Metal etkilenimleri genellikle maden ocaklarında meydana gelmekte olup, temel etkilenim noktaları metallerin çıkarıldığı, rafine edildiği ve ısıtıldığı yerlerdir. Sekonder endüstriyel proseslerde de etkilenim söz konusu olmasına karşın, buralardaki etkilenimler daha düşük seviyelidir.
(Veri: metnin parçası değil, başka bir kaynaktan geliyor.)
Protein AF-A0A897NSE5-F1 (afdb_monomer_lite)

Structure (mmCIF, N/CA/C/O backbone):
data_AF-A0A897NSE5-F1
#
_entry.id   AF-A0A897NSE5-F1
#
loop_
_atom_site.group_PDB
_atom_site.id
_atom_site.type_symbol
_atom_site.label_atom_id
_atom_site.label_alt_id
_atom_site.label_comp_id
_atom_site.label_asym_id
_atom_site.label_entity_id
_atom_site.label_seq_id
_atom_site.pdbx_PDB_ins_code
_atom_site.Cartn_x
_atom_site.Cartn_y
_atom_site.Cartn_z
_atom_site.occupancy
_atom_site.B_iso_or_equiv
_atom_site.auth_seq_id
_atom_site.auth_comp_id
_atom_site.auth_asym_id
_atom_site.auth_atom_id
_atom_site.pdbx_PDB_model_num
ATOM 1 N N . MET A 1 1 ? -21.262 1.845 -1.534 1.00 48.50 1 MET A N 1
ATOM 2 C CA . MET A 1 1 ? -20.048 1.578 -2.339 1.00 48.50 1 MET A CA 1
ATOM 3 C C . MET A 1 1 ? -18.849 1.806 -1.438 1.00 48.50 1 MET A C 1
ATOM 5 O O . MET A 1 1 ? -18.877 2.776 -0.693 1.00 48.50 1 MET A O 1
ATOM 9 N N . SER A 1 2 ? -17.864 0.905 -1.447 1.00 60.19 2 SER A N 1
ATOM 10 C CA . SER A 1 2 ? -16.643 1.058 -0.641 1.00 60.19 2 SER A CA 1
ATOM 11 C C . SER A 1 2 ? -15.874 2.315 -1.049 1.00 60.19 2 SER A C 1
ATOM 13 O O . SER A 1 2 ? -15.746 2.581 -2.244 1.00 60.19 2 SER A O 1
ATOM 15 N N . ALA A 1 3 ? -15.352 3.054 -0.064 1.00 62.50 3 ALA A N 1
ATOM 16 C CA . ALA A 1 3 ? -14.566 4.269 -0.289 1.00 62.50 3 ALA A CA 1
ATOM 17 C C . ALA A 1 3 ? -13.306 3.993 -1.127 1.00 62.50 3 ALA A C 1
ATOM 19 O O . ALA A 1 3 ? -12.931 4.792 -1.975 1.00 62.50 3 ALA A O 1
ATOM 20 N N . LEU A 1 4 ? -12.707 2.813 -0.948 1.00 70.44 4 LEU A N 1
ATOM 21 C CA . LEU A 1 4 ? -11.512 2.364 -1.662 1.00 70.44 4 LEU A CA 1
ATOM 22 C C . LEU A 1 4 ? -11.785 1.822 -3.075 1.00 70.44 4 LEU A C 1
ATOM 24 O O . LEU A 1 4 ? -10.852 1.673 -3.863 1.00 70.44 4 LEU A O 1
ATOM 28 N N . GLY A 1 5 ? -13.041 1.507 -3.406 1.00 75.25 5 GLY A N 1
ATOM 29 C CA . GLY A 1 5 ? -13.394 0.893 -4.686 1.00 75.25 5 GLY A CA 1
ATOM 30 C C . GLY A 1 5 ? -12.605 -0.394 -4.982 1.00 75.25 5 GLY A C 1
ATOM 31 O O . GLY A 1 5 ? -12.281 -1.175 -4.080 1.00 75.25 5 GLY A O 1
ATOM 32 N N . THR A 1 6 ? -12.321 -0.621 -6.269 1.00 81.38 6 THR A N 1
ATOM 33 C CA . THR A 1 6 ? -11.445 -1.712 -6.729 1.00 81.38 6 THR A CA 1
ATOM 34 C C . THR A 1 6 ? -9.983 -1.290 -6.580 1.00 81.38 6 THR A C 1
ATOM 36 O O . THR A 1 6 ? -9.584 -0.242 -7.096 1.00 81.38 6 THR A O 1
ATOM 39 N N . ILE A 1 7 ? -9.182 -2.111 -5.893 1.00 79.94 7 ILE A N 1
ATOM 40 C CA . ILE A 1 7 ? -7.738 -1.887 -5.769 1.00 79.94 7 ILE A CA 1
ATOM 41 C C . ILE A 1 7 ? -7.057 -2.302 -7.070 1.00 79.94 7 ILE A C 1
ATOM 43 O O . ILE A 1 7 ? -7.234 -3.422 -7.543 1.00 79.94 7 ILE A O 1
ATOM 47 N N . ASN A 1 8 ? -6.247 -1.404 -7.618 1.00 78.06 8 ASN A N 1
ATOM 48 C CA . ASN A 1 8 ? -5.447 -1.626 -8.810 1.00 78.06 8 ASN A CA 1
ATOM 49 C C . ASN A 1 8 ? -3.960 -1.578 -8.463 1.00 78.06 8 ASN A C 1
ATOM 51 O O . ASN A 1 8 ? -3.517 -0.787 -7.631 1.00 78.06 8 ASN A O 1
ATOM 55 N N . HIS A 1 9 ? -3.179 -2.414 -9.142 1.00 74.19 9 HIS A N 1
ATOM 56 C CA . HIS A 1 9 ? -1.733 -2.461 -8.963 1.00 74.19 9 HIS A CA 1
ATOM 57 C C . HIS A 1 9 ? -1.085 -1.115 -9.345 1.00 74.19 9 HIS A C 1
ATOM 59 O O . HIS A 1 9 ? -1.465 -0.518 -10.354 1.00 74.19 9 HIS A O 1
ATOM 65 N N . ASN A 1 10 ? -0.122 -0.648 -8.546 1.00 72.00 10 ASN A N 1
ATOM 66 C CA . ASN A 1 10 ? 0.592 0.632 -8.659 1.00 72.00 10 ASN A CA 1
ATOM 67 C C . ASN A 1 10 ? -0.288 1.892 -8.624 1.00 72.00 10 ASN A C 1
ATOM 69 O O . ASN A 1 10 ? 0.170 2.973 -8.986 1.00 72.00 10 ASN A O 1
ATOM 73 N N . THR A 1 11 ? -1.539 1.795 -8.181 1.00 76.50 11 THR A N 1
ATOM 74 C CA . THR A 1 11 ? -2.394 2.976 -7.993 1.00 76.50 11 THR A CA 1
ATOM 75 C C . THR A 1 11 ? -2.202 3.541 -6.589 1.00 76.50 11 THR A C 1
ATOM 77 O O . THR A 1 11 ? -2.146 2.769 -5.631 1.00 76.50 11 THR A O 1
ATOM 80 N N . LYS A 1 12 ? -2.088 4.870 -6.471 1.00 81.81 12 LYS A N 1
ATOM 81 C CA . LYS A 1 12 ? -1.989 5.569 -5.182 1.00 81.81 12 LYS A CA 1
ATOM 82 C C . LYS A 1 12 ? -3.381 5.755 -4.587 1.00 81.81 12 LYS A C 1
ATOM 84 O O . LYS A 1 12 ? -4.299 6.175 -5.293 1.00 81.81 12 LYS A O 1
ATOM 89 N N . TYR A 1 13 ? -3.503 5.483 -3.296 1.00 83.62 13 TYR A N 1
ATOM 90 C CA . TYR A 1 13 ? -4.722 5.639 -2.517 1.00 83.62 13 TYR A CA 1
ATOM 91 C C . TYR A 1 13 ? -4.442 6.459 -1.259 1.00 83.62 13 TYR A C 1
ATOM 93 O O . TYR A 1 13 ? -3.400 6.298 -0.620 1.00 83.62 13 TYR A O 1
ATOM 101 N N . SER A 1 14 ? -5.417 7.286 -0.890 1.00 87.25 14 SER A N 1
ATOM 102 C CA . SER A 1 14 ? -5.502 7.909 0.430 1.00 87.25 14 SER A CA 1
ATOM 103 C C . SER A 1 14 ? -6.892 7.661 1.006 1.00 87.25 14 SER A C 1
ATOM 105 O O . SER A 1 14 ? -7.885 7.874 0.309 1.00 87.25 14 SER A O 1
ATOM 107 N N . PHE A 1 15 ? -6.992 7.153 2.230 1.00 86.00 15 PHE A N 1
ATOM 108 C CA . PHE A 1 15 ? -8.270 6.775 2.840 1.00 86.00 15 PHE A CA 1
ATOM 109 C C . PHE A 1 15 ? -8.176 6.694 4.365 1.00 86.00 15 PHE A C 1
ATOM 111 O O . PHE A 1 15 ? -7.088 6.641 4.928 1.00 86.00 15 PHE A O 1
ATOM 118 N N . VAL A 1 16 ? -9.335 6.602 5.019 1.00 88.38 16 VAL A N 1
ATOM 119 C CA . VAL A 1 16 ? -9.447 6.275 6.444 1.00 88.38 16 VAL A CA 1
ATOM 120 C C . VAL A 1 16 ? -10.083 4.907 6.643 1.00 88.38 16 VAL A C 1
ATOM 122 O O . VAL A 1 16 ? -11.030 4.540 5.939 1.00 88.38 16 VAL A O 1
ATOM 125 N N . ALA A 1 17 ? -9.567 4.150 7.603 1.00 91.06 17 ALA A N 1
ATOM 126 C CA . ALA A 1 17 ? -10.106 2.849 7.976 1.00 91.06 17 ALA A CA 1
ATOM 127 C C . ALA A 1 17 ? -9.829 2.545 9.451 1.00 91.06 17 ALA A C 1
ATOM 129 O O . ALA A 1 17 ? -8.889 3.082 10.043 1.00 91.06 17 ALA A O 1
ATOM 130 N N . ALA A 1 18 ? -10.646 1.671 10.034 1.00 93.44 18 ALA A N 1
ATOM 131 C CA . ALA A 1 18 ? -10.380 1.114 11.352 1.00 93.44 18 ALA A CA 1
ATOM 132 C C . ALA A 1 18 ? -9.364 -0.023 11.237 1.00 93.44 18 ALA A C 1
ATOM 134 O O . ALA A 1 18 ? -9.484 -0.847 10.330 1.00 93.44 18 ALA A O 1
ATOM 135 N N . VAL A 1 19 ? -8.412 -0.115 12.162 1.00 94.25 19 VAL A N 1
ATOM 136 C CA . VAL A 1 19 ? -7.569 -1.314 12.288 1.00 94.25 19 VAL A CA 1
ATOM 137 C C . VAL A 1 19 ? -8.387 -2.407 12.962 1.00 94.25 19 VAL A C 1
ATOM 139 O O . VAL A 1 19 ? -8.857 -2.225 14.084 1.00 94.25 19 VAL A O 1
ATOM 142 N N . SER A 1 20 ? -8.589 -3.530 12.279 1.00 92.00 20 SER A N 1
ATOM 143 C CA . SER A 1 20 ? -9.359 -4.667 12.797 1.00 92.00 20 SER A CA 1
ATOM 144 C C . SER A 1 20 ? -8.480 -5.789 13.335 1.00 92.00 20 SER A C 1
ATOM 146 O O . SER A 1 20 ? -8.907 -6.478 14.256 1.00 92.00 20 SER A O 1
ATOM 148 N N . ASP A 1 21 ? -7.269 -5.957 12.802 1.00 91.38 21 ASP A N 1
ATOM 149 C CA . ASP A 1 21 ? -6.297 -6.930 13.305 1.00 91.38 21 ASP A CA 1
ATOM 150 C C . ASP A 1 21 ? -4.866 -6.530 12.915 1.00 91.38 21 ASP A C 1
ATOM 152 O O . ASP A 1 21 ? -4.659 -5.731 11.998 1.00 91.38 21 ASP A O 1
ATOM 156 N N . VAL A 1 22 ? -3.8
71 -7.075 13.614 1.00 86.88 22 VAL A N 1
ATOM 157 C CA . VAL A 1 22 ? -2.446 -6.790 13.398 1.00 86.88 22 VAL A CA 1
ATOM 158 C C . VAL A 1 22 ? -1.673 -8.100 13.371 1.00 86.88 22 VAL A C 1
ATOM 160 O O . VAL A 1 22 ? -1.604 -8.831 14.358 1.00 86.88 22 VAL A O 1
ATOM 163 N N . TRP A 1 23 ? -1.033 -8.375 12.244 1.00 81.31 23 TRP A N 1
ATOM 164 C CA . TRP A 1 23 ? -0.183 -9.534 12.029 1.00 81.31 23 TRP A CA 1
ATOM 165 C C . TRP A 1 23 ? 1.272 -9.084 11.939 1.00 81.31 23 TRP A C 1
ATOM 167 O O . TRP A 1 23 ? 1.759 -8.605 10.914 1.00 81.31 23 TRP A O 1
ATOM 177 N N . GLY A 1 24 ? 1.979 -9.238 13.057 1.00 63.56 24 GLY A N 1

Metalik etkilenimlerin tamamı akciğer kanseri için risk oluşturmaktadır. Akciğer kanserine neden olan başlıca etkenler şu şekilde sıralanabilir:
- Radon
- Krom (hexavalent)
- Asbestoz
- Poliaromatik hidrokarbonlar
- Nikel
- Tütün dumanı
- Hardal gazı
- Arsenik
- Klorometileterler
Akciğer kanserine yol açtığı ispatlanmamasına karşın etkili olabileceği düşünülen etkenler ise şu şekildedir:
- Silika
- Akrilonitril
- Vinil kloril monomer
- Kadmiyum
- Berilyum
- Formaldehit
Aromatik Aminler
Aromatik aminler, kimyasal karsinojenler arasında en çok bilinen maddelerdendir. Bu maddelerin hedef organı mesanedir, ancak transizyonel hücre epitelyum yapısı olan üriner sistemin farklı yerlerinde de kansere neden olabilir.
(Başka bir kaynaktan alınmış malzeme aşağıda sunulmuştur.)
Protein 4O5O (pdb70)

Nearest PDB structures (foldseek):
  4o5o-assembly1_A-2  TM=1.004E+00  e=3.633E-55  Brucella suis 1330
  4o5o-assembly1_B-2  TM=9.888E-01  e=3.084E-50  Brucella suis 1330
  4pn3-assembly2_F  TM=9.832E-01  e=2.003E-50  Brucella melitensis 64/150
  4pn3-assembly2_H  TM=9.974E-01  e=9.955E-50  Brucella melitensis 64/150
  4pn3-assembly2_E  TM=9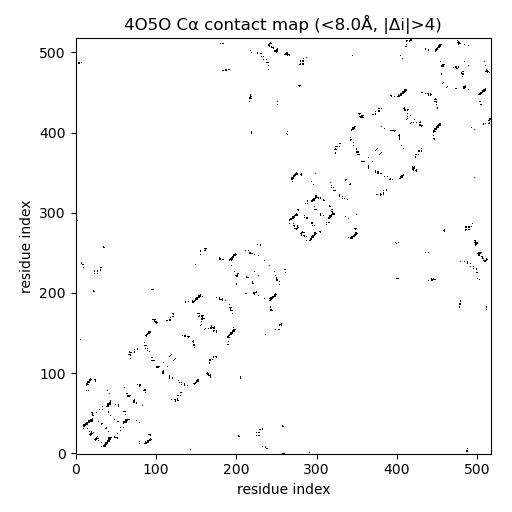.928E-01  e=1.631E-49  Brucella melitensis 64/150

Secondary structure (DSSP, 8-state):
----TTPPP-TTPEEEEETTTSHHHHHHHHHHHHTT-EEEEEES-HHHHHHHHHHH-TTEEEEE--TT-HHHHHHHHHHHHHHHS---EEEE---------SEETTEE--HHHHHHHHIIIIIHHHHHHHHHHHHHTTSPP-GGG--EEEEEE--THHHHPPTT-HHHHHHHHHHHHHHHHHHHHHGGGTEEEEEEEE--BSSGGG--HHHHHHT--SS-SPBPHHHHHHHHHHHHH-TT--S-EEEESTT------/-----SS--TT-EEEEETTTSHHHHHHHHHHHHTT-EEEEEES-HHHHHHHHHHH-TTEEEEE--TT-HHHHHHHHHHHHHHHS---EEEE---------SEETTEE--HHHHHHHHIIIIIHHHHHHHHHHHHHTTSPP-GGG--EEEEEE--THHHHPPTT-HHHHHHHHHHHHHHHHHHHHHGGGTEEEEEEEE-SB--HHHHHS-HHHHHHHHHT-SSS-SPBPHHHHHHHHHHHHH-TT--S-EEEESTT------

Organism: Brucella suis biovar 1 (strain 1330) (NCBI:txid204722)

Solvent-accessible surface area: 20609 Å² total; per-residue (Å²): 83,61,61,24,155,21,60,13,46,2,55,103,76,2,0,0,0,1,14,2,19,52,18,23,1,36,16,0,0,115,30,0,26,122,9,38,1,59,0,0,1,0,18,87,73,38,148,30,0,104,61,21,14,181,91,40,34,92,36,7,100,41,54,126,2,58,13,34,31,76,95,37,0,113,41,0,24,60,20,0,74,159,34,36,54,79,1,8,2,0,0,3,9,19,16,34,35,53,65,57,116,95,133,36,253,114,38,80,32,44,145,74,54,67,78,138,1,32,31,36,1,39,91,0,7,89,9,0,6,92,14,0,9,106,8,0,36,159,14,147,82,36,87,52,26,15,63,4,4,0,0,0,8,1,9,2,2,30,100,34,43,30,118,16,32,45,5,21,25,45,0,7,23,22,0,18,76,31,2,40,78,20,0,131,114,15,14,198,54,3,0,0,0,0,0,0,0,9,11,29,15,146,27,85,77,78,128,122,52,126,68,39,8,86,56,6,35,8,0,91,59,55,0,61,31,37,2,0,1,8,0,0,7,16,0,5,4,0,4,1,0,0,3,15,25,0,20,0,1,0,0,0,58,19,64,64,123,82,84,32,71,89,36,14,55,11,122,95,66,2,0,0,0,0,14,1,16,49,16,21,1,36,16,0,0,119,28,0,27,126,22,28,0,59,0,2,1,0,16,83,75,39,150,26,0,108,61,22,14,183,90,40,33,93,30,7,102,38,74,120,2,55,12,32,32,68,99,38,0,103,51,0,22,59,34,0,73,89,41,36,54,70,1,1,0,0,0,4,17,20,42,37,72,58,63,53,120,97,140,35,125,101,40,68,34,110,136,129,58,68,77,139,1,30,31,36,1,38,92,0,6,93,8,0,5,87,10,0,8,113,12,0,32,172,16,143,66,31,52,45,31,7,60,0,0,0,0,0,8,1,8,4,2,30,100,35,44,50,115,16,32,46,5,30,26,45,0,7,23,21,0,17,76,32,2,40,80,21,0,122,98,15,13,209,68,4,0,0,0,0,0,0,0,9,14,21,7,44,38,74,75,18,69,68,73,82,110,139,66,24,82,65,51,5,81,59,4,36,8,1,78,64,30,0,64,27,36,0,0,1,11,0,0,23,10,0,0,19,2,0,1,0,0,3,16,25,0,21,0,1,0,0,3,60,30,65,62,125

Radius of gyration: 23.07 Å; Cα contacts (8 Å, |Δi|>4): 1247; chains: 2; bounding box: 51×54×66 Å

Sequence (518 aa):
AHHHHHHMQIENRVFLLITGAGSGLGAAVSKMAVEAGAKVVLLDVNAEAGEAGAKALGASARFQRTDVASDDTDGKAAIAAAIEAFGRIDVLVNCAGVAPGEKVLGREGAHKLETFTRTISINLIGTFNMLRLAAEAMAKNEPGQGGERGVIINTASVAAFDGQIGQAAYSASKGGVAAMTLPVARELARHGIRVMTIAPGIIFKTPMMAVQDALGASVPFPPRLGEPAEYAALVHHIVENQMLNGEVIRLDGALRMAAKHHHHHHMQIENRVFLITGAGSGLGAAVSSKMAVEAGAKVVVLLDVNAEAGEAGAKALGASARFQRTDVASDTDGKAAIAAAIEAFGRIDVLVNCAGVAPGEKVLGREGAHKLETFTRTIISINLIGTFNMLRLAAEAMAKNEPGQGGERGVVIINTASVAAFDGQIGQAAYSASKGGVAAMTLPVARELARHGIRVMTIAPGIFKTPMMAGMPQEVQDALGASVPFPPRLGEPAEYAALVHHIVENQMLNGEVIRLDGALRMAAK

Foldseek 3Di:
DDADPLWFDLAQAEEEFEPCLWFLNVLLCQLSLVSHYAYEYEYLDCVSQVVSQVVSPPSYHYQYAQLLDLVRLLVSQVVSCVRRNAHAEYEYDWAAFFFAACADPVGGDDPVVLVVRLSRQASSLVSNVVNNLVRQLPAAQDRVGARHEYEYEAALCCPQNAGRGPSNNVNSVNVLVVQQVVQVVSVVSNYFGEYEHEYFAPICRPCVSLVQLCQQQPPSGHDYSNVVSVVVVNCNTPSPDGSYYHYHYSPHRDDND/DDDFFFDQLALAEEEFEPCLWFLNVLLCLVSLVSRHAYEYEYQDPVSQVVSQVVSPDSYHYDYAQLLDLVRLLVSQVVRCVRRNAHAEYEYDWADFFFDACQDPVGGDDPVVLVVRLSRQASSLVSNVVNNLVRLLPADQGGPRASHEYEYEAALCCPQNAGRGPSNNVNSVNVLVVQQVVQVVSVVSNYFYEYEHEYFADIPVLVPDPPVVQQVSLCQAQPPSHHHYSNVVSVVVVSPNGPSPDGSYYHYHTNPHRDDND

InterPro domains:
  IPR002347 Short-chain dehydrogenase/reductase SDR [PF00106] (7-203)
  IPR002347 Short-chain dehydrogenase/reductase SDR [PR00080] (78-89)
  IPR002347 Short-chain dehydrogenase/reductase SDR [PR00080] (141-149)
  IPR002347 Short-chain dehydrogenase/reductase SDR [PR00080] (161-180)
  IPR002347 Short-chain dehydrogenase/reductase SDR [PR00081] (7-24)
  IPR002347 Short-chain dehydrogenase/reductase SDR [PR00081] (78-89)
  IPR002347 Short-chain dehydrogenase/reductase SDR [PR00081] (135-151)
  IPR002347 Short-chain dehydrogenase/reductase SDR [PR00081] (161-180)
  IPR002347 Short-chain dehydrogenase/reductase SDR [PR00081] (182-199)
  IPR002347 Short-chain dehydrogenase/reductase SDR [PR00081] (216-236)
  IPR020904 Short-chain dehydrogenase/reductase, conserved site [PS00061] (148-176)
  IPR036291 NAD(P)-binding domain superfamily [SSF51735] (3-250)
  IPR057326 Ketoreductase domain [SM00822] (6-192)

CATH classification: 3.40.50.720

B-factor: mean 13.73, std 9.2, range [4.02, 69.15]

Structure (mmCIF, N/CA/C/O backbone):
data_4O5O
#
_entry.id   4O5O
#
_cell.length_a   76.470
_cell.length_b   92.240
_cell.length_c   135.490
_cell.angle_alpha   90.000
_cell.angle_beta   90.000
_cell.angle_gamma   90.000
#
_symmetry.space_group_name_H-M   'C 2 2 21'
#
loop_
_entity.id
_entity.type
_entity.pdbx_description
1 polymer '3-hydroxyacyl-CoA dehydrogenase'
2 non-polymer 'ZINC ION'
3 non-polymer 1,2-ETHANEDIOL
4 non-polymer 2-AMINO-2-HYDROXYMETHYL-PROPANE-1,3-DIOL
5 water water
#
loop_
_atom_site.group_PDB
_atom_site.id
_atom_site.type_symbol
_atom_site.label_atom_id
_atom_site.label_alt_id
_atom_site.label_comp_id
_atom_site.label_asym_id
_atom_site.label_entity_id
_atom_site.label_seq_id
_atom_site.pdbx_PDB_ins_code
_atom_site.Cartn_x
_atom_site.Cartn_y
_atom_site.Cartn_z
_atom_site.occupancy
_atom_site.B_iso_or_equiv
_atom_site.auth_seq_id
_atom_site.auth_comp_id
_atom_site.auth_asym_id
_atom_site.auth_atom_id
_atom_site.pdbx_PDB_model_num
ATOM 1 N N . ALA A 1 2 ? 33.215 21.232 35.787 1.00 69.15 -6 ALA A N 1
ATOM 2 C CA . ALA A 1 2 ? 33.565 22.565 36.380 1.00 47.10 -6 ALA A CA 1
ATOM 3 C C . ALA A 1 2 ? 33.610 23.742 35.401 1.00 39.36 -6 ALA A C 1
ATOM 4 O O . ALA A 1 2 ? 34.092 24.810 35.779 1.00 36.80 -6 ALA A O 1
ATOM 6 N N . HIS A 1 3 ? 33.146 23.570 34.159 1.00 39.74 -5 HIS A N 1
ATOM 7 C CA . HIS A 1 3 ? 33.027 24.704 33.230 1.00 44.63 -5 HIS A CA 1
ATOM 8 C C . HIS A 1 3 ? 31.732 25.424 33.561 1.00 40.53 -5 HIS A C 1
ATOM 9 O O . HIS A 1 3 ? 30.697 24.764 33.728 1.00 47.00 -5 HIS A O 1
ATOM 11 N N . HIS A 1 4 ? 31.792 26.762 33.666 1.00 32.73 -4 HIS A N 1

Renal pelvis prostatik üretra türünden üst üriner sistem, nadiren tümör görülür ve buradaki tümörler, mesleki kanser riskini ortaya koymaktadır. Kanserojen etkiye sahip olan aromatik aminler, üriner sistemden salınan ve karaciğerde metabolize edilen ana bileşiklerdir. İlgili kimyasalların üretildiği ve çıkarıldığı endüstriyel işkolları, mesleki kanser açısından risk taşımaktadır.
İlgili mevzuata göre bazı kanserojen maddelerin hedef organlarda kansere yol açma süreleri, yükümlülük süresi olarak ifade edilir. Yükümlülük süresi, en uzun kansere neden olma süresidir ve 1 yıl ile 10 yıl arasında bu süre değişir.